ただし科学的投資法では、単に「株価が安いからバリュー」「成長するからグロース」と判断するのではなく、もう一歩踏み込んだ考え方をします。重要なのは、市場参加者の平均的な予想や評価、つまり「コンセンサス」と実際の株価との関係を見ることです。

科学的投資法におけるバリュー株とグロース株の例

企業の将来の利益や成長について、市場のコンセンサスがきちんと株価に反映されておらず、本来の価値より安くなっているとすれば、それはバリュー株と考えます。
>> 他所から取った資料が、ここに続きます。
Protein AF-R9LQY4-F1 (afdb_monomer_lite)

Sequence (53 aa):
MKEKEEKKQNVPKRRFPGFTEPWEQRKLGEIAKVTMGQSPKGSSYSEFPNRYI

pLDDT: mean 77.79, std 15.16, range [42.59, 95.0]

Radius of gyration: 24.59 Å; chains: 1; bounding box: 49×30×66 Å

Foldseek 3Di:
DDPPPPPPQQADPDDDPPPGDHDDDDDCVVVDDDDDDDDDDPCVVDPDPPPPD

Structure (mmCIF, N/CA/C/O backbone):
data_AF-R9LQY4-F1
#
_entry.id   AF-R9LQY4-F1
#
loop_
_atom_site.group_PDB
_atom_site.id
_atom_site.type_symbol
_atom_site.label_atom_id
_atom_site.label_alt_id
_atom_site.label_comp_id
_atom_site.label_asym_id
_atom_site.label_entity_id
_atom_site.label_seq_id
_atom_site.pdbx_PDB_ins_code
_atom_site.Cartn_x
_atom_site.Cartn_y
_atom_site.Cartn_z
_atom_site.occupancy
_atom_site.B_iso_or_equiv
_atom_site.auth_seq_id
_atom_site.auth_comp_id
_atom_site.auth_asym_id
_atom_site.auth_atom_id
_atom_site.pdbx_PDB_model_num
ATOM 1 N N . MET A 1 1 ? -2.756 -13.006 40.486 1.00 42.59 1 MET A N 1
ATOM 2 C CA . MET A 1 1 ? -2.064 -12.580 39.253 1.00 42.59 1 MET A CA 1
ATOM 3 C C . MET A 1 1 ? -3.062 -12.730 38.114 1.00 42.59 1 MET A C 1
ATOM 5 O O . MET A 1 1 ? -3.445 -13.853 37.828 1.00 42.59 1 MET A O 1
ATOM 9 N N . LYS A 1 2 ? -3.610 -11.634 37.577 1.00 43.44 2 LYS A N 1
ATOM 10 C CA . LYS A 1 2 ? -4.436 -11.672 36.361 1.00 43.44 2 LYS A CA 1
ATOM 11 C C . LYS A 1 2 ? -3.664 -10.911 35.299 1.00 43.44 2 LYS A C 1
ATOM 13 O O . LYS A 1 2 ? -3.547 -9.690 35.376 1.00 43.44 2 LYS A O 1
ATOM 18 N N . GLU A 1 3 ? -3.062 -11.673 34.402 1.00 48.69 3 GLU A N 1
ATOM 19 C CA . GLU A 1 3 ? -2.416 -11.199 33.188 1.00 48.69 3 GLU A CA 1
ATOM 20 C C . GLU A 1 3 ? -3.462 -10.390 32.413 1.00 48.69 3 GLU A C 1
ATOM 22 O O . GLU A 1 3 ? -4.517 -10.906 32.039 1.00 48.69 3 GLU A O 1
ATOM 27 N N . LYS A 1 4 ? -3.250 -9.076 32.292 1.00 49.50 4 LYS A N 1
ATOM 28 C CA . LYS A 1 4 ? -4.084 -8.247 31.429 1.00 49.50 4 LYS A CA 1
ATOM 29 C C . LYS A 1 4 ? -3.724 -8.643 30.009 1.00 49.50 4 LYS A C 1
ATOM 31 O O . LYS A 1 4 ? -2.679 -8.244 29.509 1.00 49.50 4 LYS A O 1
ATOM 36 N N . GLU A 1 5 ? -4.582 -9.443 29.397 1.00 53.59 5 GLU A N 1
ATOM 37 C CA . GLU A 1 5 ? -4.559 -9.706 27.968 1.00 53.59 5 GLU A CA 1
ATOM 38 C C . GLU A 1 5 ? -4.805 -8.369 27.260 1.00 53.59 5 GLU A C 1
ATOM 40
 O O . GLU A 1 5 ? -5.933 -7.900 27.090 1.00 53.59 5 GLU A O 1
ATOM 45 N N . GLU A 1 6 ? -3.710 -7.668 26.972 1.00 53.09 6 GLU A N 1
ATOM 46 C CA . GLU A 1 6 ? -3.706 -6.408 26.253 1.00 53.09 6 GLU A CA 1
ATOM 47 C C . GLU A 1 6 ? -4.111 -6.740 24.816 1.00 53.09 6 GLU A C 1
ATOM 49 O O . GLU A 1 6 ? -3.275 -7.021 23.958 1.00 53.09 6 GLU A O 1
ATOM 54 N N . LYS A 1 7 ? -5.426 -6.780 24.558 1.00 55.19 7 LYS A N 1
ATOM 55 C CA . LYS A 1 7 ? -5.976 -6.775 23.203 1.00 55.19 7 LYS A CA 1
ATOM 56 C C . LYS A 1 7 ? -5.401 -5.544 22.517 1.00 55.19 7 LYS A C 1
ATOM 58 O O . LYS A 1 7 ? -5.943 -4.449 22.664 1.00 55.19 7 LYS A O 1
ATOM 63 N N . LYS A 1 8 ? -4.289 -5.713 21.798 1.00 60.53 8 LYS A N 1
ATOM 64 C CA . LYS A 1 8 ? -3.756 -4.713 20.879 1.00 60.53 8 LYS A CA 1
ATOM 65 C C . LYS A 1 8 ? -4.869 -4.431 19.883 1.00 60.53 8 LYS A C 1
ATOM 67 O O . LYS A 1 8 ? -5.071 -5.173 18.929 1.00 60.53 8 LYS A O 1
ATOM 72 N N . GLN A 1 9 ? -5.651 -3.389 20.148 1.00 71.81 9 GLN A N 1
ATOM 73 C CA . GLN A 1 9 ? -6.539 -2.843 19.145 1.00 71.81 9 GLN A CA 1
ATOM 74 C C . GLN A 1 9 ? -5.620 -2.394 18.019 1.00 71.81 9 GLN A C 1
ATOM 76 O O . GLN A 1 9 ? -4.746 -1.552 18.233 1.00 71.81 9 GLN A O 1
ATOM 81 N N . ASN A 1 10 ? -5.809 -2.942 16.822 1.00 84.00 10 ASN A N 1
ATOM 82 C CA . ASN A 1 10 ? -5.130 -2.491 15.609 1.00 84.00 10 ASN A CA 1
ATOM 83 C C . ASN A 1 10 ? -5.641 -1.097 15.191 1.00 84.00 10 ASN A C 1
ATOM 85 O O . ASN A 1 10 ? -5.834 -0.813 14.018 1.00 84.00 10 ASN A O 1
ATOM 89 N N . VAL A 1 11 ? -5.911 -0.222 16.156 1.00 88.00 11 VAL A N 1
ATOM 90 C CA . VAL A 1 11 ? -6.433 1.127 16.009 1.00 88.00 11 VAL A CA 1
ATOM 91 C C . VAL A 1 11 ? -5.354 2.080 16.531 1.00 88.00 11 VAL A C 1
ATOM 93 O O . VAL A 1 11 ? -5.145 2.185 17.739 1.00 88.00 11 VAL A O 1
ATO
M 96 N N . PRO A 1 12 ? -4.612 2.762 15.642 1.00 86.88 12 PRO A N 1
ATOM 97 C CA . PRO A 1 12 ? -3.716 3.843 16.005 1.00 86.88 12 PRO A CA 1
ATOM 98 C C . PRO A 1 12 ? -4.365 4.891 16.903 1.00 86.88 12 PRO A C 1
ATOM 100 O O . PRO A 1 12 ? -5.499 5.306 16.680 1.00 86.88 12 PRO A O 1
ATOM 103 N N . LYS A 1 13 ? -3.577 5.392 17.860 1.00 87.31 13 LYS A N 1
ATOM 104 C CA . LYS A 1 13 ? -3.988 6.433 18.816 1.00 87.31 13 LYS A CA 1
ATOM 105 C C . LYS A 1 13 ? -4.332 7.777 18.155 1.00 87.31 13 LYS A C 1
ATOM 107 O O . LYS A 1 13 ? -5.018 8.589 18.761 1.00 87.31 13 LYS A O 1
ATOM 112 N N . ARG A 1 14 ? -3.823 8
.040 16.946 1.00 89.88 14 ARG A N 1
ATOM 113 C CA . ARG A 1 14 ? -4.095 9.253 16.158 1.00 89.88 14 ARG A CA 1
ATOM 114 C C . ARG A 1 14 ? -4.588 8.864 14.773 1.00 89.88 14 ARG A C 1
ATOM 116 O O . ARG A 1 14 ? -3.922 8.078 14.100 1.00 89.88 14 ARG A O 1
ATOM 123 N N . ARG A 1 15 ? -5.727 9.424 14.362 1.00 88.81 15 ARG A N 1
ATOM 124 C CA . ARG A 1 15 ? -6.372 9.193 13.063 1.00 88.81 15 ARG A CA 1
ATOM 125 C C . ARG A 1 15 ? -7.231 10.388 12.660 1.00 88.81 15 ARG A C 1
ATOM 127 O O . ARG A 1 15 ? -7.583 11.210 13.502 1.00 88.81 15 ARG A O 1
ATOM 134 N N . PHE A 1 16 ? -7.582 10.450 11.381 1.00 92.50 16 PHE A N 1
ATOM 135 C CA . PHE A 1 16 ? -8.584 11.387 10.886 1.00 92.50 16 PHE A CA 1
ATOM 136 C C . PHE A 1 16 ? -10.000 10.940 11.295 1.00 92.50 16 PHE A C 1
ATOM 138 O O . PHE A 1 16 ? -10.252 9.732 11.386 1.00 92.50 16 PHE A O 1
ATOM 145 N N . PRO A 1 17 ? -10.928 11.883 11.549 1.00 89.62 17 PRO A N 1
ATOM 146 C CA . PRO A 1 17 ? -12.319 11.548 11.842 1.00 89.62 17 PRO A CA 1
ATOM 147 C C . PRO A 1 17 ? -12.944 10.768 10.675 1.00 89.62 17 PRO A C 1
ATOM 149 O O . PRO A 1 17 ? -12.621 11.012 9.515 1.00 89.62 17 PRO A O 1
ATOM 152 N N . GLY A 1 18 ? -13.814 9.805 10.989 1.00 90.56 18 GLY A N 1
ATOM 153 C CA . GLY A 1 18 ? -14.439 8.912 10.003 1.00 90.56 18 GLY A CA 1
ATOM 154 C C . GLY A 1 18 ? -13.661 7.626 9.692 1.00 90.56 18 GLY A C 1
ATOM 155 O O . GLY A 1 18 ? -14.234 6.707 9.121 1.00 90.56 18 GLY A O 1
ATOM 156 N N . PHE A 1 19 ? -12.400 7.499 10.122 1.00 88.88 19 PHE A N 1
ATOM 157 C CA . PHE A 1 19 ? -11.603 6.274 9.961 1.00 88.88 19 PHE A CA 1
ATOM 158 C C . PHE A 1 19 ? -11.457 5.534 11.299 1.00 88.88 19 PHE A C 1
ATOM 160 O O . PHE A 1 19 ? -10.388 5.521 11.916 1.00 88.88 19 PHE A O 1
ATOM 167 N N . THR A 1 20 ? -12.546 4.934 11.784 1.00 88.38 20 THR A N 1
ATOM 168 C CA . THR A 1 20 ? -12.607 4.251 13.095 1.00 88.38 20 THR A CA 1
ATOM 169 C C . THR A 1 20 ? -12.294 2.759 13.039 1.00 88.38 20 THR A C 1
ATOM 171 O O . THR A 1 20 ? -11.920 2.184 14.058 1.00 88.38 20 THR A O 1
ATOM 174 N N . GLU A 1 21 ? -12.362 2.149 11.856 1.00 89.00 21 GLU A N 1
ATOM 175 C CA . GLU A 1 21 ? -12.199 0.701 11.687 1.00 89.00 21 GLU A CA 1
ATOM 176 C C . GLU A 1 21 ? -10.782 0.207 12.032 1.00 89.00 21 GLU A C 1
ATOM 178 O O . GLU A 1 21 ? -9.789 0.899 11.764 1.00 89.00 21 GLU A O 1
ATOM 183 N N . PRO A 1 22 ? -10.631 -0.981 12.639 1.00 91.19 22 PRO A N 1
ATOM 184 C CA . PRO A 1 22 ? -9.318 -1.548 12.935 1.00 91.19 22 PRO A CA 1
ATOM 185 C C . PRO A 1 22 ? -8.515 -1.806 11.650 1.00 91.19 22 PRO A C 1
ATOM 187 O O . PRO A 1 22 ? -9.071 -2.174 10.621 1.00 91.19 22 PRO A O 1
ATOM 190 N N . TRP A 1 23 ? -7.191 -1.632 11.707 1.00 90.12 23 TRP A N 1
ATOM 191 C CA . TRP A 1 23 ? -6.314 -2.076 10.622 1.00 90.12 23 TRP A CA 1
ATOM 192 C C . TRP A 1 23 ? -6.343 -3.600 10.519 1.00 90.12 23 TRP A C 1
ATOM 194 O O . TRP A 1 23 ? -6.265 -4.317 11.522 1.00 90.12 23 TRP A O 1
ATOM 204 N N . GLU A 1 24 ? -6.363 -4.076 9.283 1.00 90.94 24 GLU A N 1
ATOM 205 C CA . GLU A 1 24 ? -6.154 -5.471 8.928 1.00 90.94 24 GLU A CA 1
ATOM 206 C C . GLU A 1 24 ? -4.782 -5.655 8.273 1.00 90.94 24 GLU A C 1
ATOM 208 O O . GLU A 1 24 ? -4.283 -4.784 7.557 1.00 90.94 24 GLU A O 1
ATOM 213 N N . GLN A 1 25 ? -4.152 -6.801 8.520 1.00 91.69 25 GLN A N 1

例えば、1株あたり利益(EPS)が100円の企業に対し、市場では成長を見込んで理論株価を1500円と考えているのに、株価が1300円なら、200円分の割安ということになります。実際には、ここまで正確に理論株価を計算しなくても「市場の期待(コンセンサス)よりも安い=バリュー株」と実感として考えられれば十分です。
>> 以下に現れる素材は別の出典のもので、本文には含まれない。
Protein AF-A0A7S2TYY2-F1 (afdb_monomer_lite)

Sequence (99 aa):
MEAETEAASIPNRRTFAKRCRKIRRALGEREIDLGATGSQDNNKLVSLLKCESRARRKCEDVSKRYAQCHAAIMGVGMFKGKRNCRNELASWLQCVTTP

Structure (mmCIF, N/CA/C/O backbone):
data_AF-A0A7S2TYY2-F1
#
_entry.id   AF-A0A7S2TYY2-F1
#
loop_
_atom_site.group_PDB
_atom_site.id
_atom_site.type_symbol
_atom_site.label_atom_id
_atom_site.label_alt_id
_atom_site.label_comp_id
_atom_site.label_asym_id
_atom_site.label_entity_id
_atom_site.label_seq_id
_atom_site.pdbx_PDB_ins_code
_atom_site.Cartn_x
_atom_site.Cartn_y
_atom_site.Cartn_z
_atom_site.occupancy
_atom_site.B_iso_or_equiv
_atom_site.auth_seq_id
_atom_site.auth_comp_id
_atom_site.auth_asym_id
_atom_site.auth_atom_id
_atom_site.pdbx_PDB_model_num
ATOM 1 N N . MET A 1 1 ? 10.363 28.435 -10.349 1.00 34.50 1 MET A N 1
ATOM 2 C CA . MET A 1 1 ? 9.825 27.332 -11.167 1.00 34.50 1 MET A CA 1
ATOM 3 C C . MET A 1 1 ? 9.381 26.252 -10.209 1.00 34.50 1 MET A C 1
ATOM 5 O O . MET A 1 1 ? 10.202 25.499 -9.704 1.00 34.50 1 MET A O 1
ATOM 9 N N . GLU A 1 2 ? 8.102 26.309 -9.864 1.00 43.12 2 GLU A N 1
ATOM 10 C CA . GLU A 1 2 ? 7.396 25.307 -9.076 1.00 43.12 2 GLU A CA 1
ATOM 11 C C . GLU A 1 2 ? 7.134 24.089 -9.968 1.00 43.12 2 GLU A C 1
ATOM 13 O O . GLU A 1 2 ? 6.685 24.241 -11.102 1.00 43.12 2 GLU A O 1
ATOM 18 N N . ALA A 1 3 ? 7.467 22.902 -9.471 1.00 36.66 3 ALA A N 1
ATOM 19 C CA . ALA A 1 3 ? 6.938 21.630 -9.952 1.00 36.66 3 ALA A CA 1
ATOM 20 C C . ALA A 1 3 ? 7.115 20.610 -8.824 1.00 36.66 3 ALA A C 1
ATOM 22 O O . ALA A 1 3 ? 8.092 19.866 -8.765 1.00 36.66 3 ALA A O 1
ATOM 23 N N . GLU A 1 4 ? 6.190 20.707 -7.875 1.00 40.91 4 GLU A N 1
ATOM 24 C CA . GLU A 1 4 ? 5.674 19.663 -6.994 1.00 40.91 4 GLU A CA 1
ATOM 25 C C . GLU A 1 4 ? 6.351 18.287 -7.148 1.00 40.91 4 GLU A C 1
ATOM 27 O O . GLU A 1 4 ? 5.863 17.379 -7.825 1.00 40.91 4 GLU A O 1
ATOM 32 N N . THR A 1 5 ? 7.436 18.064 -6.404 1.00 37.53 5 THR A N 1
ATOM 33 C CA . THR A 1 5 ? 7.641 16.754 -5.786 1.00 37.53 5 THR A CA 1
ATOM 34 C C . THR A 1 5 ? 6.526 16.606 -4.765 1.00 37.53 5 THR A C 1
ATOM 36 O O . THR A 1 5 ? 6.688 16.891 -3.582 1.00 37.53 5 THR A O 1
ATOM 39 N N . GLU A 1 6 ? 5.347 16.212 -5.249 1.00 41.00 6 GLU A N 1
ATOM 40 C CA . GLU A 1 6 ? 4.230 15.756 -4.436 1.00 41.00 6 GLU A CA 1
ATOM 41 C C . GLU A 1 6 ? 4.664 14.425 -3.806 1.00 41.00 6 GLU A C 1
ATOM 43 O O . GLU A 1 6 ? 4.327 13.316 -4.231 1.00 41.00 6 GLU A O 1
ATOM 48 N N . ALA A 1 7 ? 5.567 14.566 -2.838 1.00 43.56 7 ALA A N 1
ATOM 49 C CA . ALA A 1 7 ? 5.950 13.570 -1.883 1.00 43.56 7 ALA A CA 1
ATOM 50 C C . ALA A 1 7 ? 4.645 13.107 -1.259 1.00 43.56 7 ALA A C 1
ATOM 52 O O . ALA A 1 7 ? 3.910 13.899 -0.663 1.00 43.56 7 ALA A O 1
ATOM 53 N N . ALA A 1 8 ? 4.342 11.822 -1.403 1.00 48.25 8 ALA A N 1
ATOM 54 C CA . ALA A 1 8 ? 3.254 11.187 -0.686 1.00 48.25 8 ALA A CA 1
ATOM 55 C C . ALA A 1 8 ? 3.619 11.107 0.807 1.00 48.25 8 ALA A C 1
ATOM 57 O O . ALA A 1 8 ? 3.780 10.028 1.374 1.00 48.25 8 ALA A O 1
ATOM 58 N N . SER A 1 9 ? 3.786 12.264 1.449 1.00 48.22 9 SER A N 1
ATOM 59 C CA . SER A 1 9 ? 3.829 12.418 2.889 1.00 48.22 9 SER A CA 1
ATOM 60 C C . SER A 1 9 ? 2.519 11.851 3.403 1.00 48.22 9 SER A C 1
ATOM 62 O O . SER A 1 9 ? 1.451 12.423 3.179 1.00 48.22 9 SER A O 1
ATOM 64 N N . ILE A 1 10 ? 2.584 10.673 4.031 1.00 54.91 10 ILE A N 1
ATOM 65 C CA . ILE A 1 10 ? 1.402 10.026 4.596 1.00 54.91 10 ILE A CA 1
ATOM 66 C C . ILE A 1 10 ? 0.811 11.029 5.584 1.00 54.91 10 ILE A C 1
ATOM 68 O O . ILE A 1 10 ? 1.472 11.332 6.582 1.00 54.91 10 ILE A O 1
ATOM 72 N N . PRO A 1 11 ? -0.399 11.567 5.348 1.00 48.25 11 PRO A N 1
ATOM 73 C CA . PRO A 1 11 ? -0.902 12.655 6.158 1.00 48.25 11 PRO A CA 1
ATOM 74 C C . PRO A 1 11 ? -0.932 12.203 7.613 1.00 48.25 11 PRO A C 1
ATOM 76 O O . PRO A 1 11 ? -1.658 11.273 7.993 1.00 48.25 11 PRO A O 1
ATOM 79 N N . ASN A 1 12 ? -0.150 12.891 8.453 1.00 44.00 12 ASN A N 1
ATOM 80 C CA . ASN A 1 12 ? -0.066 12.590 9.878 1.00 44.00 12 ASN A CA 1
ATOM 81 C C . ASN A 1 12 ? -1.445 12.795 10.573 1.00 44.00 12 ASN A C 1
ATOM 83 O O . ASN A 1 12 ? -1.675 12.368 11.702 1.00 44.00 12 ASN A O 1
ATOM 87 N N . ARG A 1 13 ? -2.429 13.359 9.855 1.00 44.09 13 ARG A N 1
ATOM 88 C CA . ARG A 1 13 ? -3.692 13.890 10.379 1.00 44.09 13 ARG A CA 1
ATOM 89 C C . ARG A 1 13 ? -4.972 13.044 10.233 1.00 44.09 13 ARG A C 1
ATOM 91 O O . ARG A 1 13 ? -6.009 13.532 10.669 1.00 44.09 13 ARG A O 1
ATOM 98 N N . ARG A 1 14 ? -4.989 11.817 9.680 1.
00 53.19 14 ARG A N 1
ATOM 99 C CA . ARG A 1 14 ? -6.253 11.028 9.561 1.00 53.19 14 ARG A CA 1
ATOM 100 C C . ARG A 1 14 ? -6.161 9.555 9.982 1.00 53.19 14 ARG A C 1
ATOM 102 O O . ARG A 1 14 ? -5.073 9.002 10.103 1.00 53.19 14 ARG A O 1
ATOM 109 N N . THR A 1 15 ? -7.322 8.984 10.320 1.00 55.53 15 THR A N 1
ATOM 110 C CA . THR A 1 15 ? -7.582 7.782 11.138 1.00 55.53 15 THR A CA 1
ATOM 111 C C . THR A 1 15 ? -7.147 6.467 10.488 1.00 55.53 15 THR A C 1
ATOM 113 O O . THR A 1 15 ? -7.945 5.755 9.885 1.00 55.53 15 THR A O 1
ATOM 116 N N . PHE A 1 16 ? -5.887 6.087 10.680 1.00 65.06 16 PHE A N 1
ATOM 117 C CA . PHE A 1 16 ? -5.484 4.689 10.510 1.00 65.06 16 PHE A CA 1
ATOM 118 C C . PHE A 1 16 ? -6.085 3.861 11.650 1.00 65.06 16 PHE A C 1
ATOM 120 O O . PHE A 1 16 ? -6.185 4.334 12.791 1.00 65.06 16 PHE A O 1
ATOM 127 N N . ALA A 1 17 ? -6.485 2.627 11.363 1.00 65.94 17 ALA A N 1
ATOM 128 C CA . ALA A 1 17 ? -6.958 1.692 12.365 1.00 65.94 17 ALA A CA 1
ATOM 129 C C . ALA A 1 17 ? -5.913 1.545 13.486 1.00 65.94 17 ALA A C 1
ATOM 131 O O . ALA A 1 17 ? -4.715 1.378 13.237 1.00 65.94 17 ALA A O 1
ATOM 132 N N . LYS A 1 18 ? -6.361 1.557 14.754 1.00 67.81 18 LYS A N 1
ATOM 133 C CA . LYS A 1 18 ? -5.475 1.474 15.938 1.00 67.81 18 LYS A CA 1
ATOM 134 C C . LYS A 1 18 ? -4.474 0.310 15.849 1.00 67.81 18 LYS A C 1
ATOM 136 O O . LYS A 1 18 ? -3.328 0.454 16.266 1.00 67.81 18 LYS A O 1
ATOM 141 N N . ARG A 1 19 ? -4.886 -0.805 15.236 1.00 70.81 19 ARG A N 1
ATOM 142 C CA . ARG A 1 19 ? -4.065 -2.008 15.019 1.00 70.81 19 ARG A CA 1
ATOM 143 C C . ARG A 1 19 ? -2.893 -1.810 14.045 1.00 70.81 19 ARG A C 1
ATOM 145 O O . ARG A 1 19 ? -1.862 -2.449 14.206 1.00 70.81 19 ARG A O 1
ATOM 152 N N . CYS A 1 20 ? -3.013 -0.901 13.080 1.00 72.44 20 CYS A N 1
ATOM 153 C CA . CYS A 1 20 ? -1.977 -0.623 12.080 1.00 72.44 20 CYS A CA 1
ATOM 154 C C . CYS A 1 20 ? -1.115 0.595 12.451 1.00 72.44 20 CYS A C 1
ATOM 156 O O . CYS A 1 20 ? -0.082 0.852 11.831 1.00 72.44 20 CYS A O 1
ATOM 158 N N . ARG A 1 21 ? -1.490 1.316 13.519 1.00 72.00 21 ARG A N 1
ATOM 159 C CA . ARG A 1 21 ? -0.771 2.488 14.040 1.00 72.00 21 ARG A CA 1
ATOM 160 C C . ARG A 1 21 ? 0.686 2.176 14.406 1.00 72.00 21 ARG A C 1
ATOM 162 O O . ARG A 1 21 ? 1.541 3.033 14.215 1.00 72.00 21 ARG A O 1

グロース株の場合はどうでしょうか。株価が市場コンセンサスどおりの水準で、一見すると株価は高値であっても、自分の判断で「将来の成長はコンセンサスよりも高くなる」と考えられるのであれば、それはグロース株への投資ということになります。

極端な例にもなりますが、ある企業に対し市場(コンセンサス)は「今後もある程度の高い成長を続ける」と期待し、その結果、株価は1万円という高い水準についているとします。しかし、自分の見立てでは数年後の利益が10倍、或いは20倍を超えると見込むなら、本来の株価はもっと高くても良いはずです。こうした銘柄への投資がグロース株投資です。

このように科学的投資法では、(PBRや株価そのものの)指標が安いからバリュー、成長するからグロースという単純な分け方ではありません。

コンセンサスの利益や成長などの情報が、株価に適切に反映されているのか、適切に反映されるなら、もっと株価は高くなっても良い銘柄への投資がバリュー株投資。一方、利益や成長に対して「コンセンサスと自分の見立ての差」から自分の見立てではコンセンサスより高く株価が評価されるだろうと考えられる銘柄への投資が、グロース株投資です。

グロース株投資の注意は、株価が既に高くなるまで市場の期待(コンセンサス)が織り込まれている場合です。自分の見立てもコンセンサスと同程度の将来の利益や成長であれば、その企業に投資しても、すでに株価に情報が反映されているため、将来のリターンは期待できません。自分の見立てがコンセンサスより高く、その自分の見立てが適切で、将来の高い成長を見抜けたときこそ、科学的投資法のグロース投資が成功します。

投資後に必要なバリューとグロースの観点からのフォロー

科学的投資法では、投資したあともその銘柄について、グロースとバリューの観点からフォローすることが必要です。たとえば、バリュー株に投資した銘柄の株価が期待どおりに上がったなら、市場がその価値を認めたということです。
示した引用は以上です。